Wednesday, December 05, 2007

Too Long

I once decided that if I ever wrote a book about improv, I would dedicate it to my favorite improv teachers. Del Close and Martin de Maat, two men who often saw themselves on opposite sides of the fence, died less than two years apart, and Chicago improvisation has never been the same since. I think they would have both chuckled to find that they share space in my head. Martin served as artistic director of Second City's Training Center, an amusing choice, since Martin often quipped, "It's so easy to be funny. Why bother?" He's the main reason why, when I graduated college in 1994, I wanted to move up to Chicago.
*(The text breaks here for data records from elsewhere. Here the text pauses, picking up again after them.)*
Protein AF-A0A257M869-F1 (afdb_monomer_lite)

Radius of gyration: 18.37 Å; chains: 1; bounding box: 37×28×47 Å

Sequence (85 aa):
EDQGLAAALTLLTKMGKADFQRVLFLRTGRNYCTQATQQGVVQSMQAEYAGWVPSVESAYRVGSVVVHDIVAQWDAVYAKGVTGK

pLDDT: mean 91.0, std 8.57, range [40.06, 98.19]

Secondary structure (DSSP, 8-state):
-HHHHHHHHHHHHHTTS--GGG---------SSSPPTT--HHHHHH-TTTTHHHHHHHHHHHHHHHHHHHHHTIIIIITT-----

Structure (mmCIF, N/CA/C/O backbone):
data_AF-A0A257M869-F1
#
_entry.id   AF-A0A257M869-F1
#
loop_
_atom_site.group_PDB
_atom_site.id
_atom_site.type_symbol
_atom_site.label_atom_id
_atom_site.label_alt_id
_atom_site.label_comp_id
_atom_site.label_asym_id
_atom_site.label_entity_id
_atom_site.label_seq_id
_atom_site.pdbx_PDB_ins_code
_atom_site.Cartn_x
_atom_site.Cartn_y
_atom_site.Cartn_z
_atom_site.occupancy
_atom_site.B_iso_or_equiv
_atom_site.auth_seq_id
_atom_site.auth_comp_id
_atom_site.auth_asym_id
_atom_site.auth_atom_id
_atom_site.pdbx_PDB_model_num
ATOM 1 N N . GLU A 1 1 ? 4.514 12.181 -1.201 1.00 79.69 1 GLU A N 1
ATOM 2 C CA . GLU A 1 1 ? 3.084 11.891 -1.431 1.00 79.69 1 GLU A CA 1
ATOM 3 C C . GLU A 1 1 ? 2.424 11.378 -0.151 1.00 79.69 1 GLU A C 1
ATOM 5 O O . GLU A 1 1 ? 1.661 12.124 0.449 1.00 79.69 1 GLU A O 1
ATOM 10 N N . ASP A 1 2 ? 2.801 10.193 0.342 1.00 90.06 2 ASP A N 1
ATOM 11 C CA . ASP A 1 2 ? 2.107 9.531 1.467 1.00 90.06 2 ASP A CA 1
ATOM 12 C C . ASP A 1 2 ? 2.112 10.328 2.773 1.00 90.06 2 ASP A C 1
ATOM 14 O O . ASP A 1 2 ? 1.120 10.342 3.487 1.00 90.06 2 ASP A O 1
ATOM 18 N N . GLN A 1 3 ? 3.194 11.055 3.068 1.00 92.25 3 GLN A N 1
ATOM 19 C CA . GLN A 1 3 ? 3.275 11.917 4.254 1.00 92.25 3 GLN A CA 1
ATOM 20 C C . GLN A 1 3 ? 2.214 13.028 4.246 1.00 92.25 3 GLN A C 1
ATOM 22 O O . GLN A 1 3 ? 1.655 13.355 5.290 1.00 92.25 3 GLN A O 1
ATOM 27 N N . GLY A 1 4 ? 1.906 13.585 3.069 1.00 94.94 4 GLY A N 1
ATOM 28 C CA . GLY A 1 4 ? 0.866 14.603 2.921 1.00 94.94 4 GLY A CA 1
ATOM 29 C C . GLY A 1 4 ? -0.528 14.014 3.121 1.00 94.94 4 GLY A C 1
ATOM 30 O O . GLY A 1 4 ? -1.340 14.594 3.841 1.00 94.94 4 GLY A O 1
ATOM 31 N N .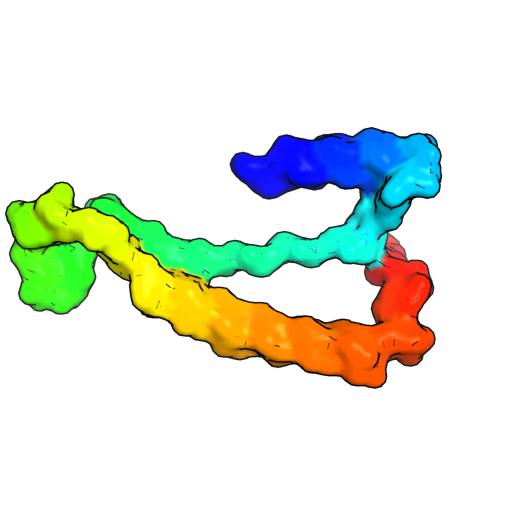 LEU A 1 5 ? -0.780 12.824 2.560 1.00 94.44 5 LEU A N 1
ATOM 32 C CA . LEU A 1 5 ? -2.036 12.103 2.782 1.00 94.44 5 LEU A CA 1
ATOM 33 C C . LEU A 1 5 ? -2.197 11.718 4.258 1.00 94.44 5 LEU A C 1
ATOM 35 O O . LEU A 1 5 ? -3.259 11.922 4.839 1.00 94.44 5 LEU A O 1
ATOM 39 N N . ALA A 1 6 ? -1.128 11.227 4.886 1.00 94.44 6 ALA A N 1
ATOM 40 C CA . ALA A 1 6 ? -1.112 10.870 6.296 1.00 94.44 6 ALA A CA 1
ATOM 41 C C . ALA A 1 6 ? -1.410 12.083 7.195 1.00 94.44 6 ALA A C 1
ATOM 43 O O . ALA A 1 6 ? -2.236 12.000 8.107 1.00 94.44 6 ALA A O 1
ATOM 44 N N . ALA A 1 7 ? -0.799 13.235 6.908 1.00 96.00 7 ALA A N 1
ATOM 45 C CA . ALA A 1 7 ? -1.079 1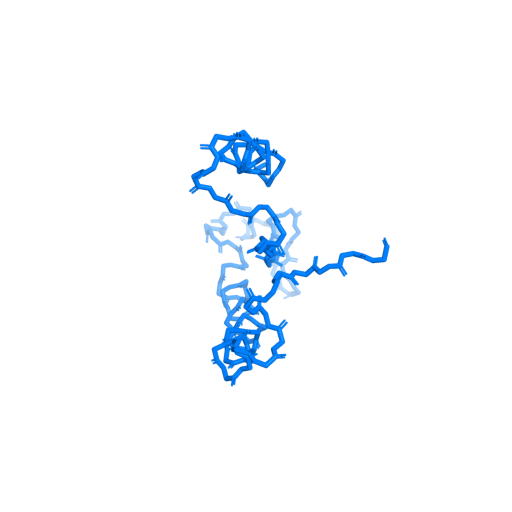4.479 7.619 1.00 96.00 7 ALA A CA 1
ATOM 46 C C . ALA A 1 7 ? -2.550 14.907 7.462 1.00 96.00 7 ALA A C 1
ATOM 48 O O . ALA A 1 7 ? -3.210 15.215 8.456 1.00 96.00 7 ALA A O 1
ATOM 49 N N . ALA A 1 8 ? -3.091 14.861 6.240 1.00 96.44 8 ALA A N 1
ATOM 50 C CA . ALA A 1 8 ? -4.488 15.204 5.973 1.00 96.44 8 ALA A CA 1
ATOM 51 C C . ALA A 1 8 ? -5.469 14.263 6.696 1.00 96.44 8 ALA A C 1
ATOM 53 O O . ALA A 1 8 ? -6.387 14.722 7.377 1.00 96.44 8 ALA A O 1
ATOM 54 N N . LEU A 1 9 ? -5.245 12.948 6.622 1.00 95.88 9 LEU A N 1
ATOM 55 C CA . LEU A 1 9 ? -6.071 11.940 7.296 1.00 95.88 9 LEU A CA 1
ATOM 56 C C . LEU A 1 9 ? -5.981 12.052 8.826 1.00 95.88 9 LEU A C 1
ATOM 58 O O . LEU A 1 9 ? -6.976 11.838 9.519 1.00 95.88 9 LEU A O 1
ATOM 62 N N . THR A 1 10 ? -4.828 12.457 9.363 1.00 95.25 10 THR A N 1
ATOM 63 C CA . THR A 1 10 ? -4.669 12.742 10.799 1.00 95.25 10 THR A CA 1
ATOM 64 C C . THR A 1 10 ? -5.543 13.920 11.231 1.00 95.25 10 THR A C 1
ATOM 66 O O . THR A 1 10 ? -6.216 13.846 12.260 1.00 95.25 10 THR A O 1
ATOM 69 N N . LEU A 1 11 ? -5.579 15.005 10.448 1.00 97.44 11 LEU A N 1
ATOM 70 C CA . LEU A 1 11 ? -6.447 16.157 10.726 1.00 97.44 11 LEU A CA 1
ATOM 71 C C . LEU A 1 11 ? -7.931 15.778 10.646 1.00 97.44 11 LEU A C 1
ATOM 73 O O . LEU A 1 11 ? -8.692 16.104 11.554 1.00 97.44 11 LEU A O 1
ATOM 77 N N . LEU A 1 12 ? -8.329 15.022 9.620 1.00 97.75 12 LEU A N 1
ATOM 78 C CA . LEU A 1 12 ? -9.701 14.519 9.490 1.00 97.75 12 LEU A CA 1
ATOM 79 C C . LEU A 1 12 ? -10.099 13.610 10.657 1.00 97.75 12 LEU A C 1
ATOM 81 O O . LEU A 1 12 ? -11.235 13.678 11.123 1.00 97.75 12 LEU A O 1
ATOM 85 N N . THR A 1 13 ? -9.162 12.816 11.175 1.00 96.31 13 THR A N 1
ATOM 86 C CA . THR A 1 13 ? -9.388 11.979 12.361 1.00 96.31 13 THR A CA 1
ATOM 87 C C . THR A 1 13 ? -9.646 12.827 13.603 1.00 96.31 13 THR A C 1
ATOM 89 O O . THR A 1 13 ? -10.613 12.581 14.320 1.00 96.31 13 THR A O 1
ATOM 92 N N . LYS A 1 14 ? -8.876 13.905 13.816 1.00 96.44 14 LYS A N 1
ATOM 93 C CA . LYS A 1 14 ? -9.123 14.864 14.913 1.00 96.44 14 LYS A CA 1
ATOM 94 C C . LYS A 1 14 ? -10.492 15.545 14.816 1.00 96.44 14 LYS A C 1
ATOM 96 O O . LYS A 1 14 ? -11.065 15.905 15.837 1.00 96.44 14 LYS A O 1
ATOM 101 N N . MET A 1 15 ? -11.015 15.715 13.603 1.00 98.12 15 MET A N 1
ATOM 102 C CA . MET A 1 15 ? -12.339 16.295 13.344 1.00 98.12 15 MET A CA 1
ATOM 103 C C . MET A 1 15 ? -13.479 15.260 13.378 1.00 98.12 15 MET A C 1
ATOM 105 O O . MET A 1 15 ? -14.626 15.615 13.106 1.00 98.12 15 MET A O 1
ATOM 109 N N . GLY A 1 16 ? -13.184 13.983 13.649 1.00 96.38 16 GLY A N 1
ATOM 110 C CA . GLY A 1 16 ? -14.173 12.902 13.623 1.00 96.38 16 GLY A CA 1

Sure, I had vague ideas about making it big in improvisation, then returning to my main love, science fiction, with all of the leisure time I would have, but at this point it's clear that I might as well have said, "I'll get that transfusion as soon as I've squeezed this blood from this stone. Hope it's A-positive!"

Martin taught me to stop seeing life as a series of stepping stones. He observed that everyone who auditioned for Second City's Touring Company didn't want to understudy TourCo at all. They wanted the movie deal based on their hit SNL character. To do that, they had to get TourCo, move on to ETC, then mainstage, land a gig performing for Lorne Michaels, and finally score a hit with viewers with something inane but irresistible, the "Lothar" of the modern era. Consider this: it's like throwing a dart and hitting five consecutive bulls eyes. With the same dart.
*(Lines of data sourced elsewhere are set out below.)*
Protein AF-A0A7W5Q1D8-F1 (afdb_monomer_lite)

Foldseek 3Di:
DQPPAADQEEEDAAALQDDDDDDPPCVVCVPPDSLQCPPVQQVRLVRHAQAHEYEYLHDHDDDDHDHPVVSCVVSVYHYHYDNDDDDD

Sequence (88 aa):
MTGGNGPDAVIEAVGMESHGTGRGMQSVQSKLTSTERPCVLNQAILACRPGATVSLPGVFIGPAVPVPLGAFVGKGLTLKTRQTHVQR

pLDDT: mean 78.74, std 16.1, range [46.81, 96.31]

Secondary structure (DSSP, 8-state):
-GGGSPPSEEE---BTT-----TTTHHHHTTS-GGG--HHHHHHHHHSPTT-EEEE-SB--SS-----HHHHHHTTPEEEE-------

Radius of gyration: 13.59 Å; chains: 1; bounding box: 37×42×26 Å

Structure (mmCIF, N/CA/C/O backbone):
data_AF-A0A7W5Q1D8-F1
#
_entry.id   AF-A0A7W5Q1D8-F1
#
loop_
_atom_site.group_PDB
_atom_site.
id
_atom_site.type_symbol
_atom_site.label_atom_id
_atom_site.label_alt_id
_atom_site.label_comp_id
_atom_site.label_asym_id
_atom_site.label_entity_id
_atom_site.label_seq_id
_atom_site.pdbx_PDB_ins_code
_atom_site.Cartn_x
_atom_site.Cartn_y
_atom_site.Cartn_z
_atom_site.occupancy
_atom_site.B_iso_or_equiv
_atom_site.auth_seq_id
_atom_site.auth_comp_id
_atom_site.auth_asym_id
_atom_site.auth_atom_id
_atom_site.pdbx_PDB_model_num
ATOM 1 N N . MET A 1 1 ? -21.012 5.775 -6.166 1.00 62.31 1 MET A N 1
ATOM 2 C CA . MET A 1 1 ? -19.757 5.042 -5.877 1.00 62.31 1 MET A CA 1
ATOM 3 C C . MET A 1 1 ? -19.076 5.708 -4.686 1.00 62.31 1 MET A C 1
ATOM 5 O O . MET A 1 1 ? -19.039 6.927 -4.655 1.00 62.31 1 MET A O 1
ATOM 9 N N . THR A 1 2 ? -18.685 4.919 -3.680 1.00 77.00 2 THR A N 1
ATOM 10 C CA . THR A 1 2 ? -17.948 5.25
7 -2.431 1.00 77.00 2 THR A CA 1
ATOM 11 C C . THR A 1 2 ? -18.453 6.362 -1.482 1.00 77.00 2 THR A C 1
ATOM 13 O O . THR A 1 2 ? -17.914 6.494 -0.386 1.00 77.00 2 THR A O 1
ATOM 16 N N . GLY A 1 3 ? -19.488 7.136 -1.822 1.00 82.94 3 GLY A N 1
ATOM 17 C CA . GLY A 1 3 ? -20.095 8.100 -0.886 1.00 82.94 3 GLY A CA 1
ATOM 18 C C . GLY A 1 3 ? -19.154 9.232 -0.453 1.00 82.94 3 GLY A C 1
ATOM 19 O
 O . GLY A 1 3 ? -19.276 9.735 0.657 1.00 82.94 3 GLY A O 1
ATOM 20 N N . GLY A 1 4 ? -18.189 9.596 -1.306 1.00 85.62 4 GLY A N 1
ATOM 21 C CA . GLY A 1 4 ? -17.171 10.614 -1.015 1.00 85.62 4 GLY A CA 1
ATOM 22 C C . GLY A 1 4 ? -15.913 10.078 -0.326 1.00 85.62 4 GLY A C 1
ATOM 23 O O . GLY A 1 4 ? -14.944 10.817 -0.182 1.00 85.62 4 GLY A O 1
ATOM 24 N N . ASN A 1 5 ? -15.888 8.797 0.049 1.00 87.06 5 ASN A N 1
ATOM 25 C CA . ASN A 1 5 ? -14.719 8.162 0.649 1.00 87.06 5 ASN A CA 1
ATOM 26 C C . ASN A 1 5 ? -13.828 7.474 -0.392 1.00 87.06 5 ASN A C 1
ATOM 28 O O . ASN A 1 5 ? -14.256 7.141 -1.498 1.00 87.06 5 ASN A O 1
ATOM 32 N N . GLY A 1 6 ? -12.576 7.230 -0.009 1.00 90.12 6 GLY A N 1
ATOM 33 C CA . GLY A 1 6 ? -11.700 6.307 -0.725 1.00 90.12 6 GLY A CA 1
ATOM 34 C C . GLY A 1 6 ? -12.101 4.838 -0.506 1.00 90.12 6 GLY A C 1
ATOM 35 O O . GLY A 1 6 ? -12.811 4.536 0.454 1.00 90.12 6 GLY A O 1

So, I can't say that I didn't expect the day that I would graduate the Training Center with nothing more than an expensive t-shirt. I just wish I had had more time with Martin, or that more teachers took on his, "You are pure potential" viewpoint. Stephen Colbert taught my Level 5 class, and he was very nice, but my class didn't get along and he wasn't the character he plays on TV. He was interesting and hardworking and, in retrospect, I wish I had gotten to know him better, because he says such interesting things about Del.

It took me a long time to get into Del. My first workshop with him proved only how much of a jerk he could be toward college students. I guess having written The Book on what he saw as the future of improvisation led him to feel a little embittered about having to give workshops to people who had never read it, but, man, watching him bum and smoke cigarettes while he visibly hated our game of Freeze Tag made it hard to like that son of a bitch. It wasn't until I reached the end of my IO classes that I realized how much we had in common: the man was a science fiction nerd. That was cool.

More than that, once he saw a scene break out of the usual tropes of improv, becoming something closer to Art, he opened up like a flower. I was lucky enough to perform with some of the most talented and motivated people at the theatre at the time, and together all of us learned new stuff every time we took the stage. If Martin saw us as pure potential, Del saw us as the fathers of Art, mothers of Chaos, children of Science, siblings of Melodramatic Capitalization.

Too many years have gone by since their passing, and there's no rhyme or reason why I would think of them today. Perhaps it's just the season, or the loved ones we've lost recently and the many more ahead of us. It's too bad that just coming up with the quote doesn't get the book written, but that's life. Here's what I would have said:

To Del and Martin, who would have been surprised to find they share this page.
Gurus, legends, friends (but not with each other). May the heavens thunder with your wit.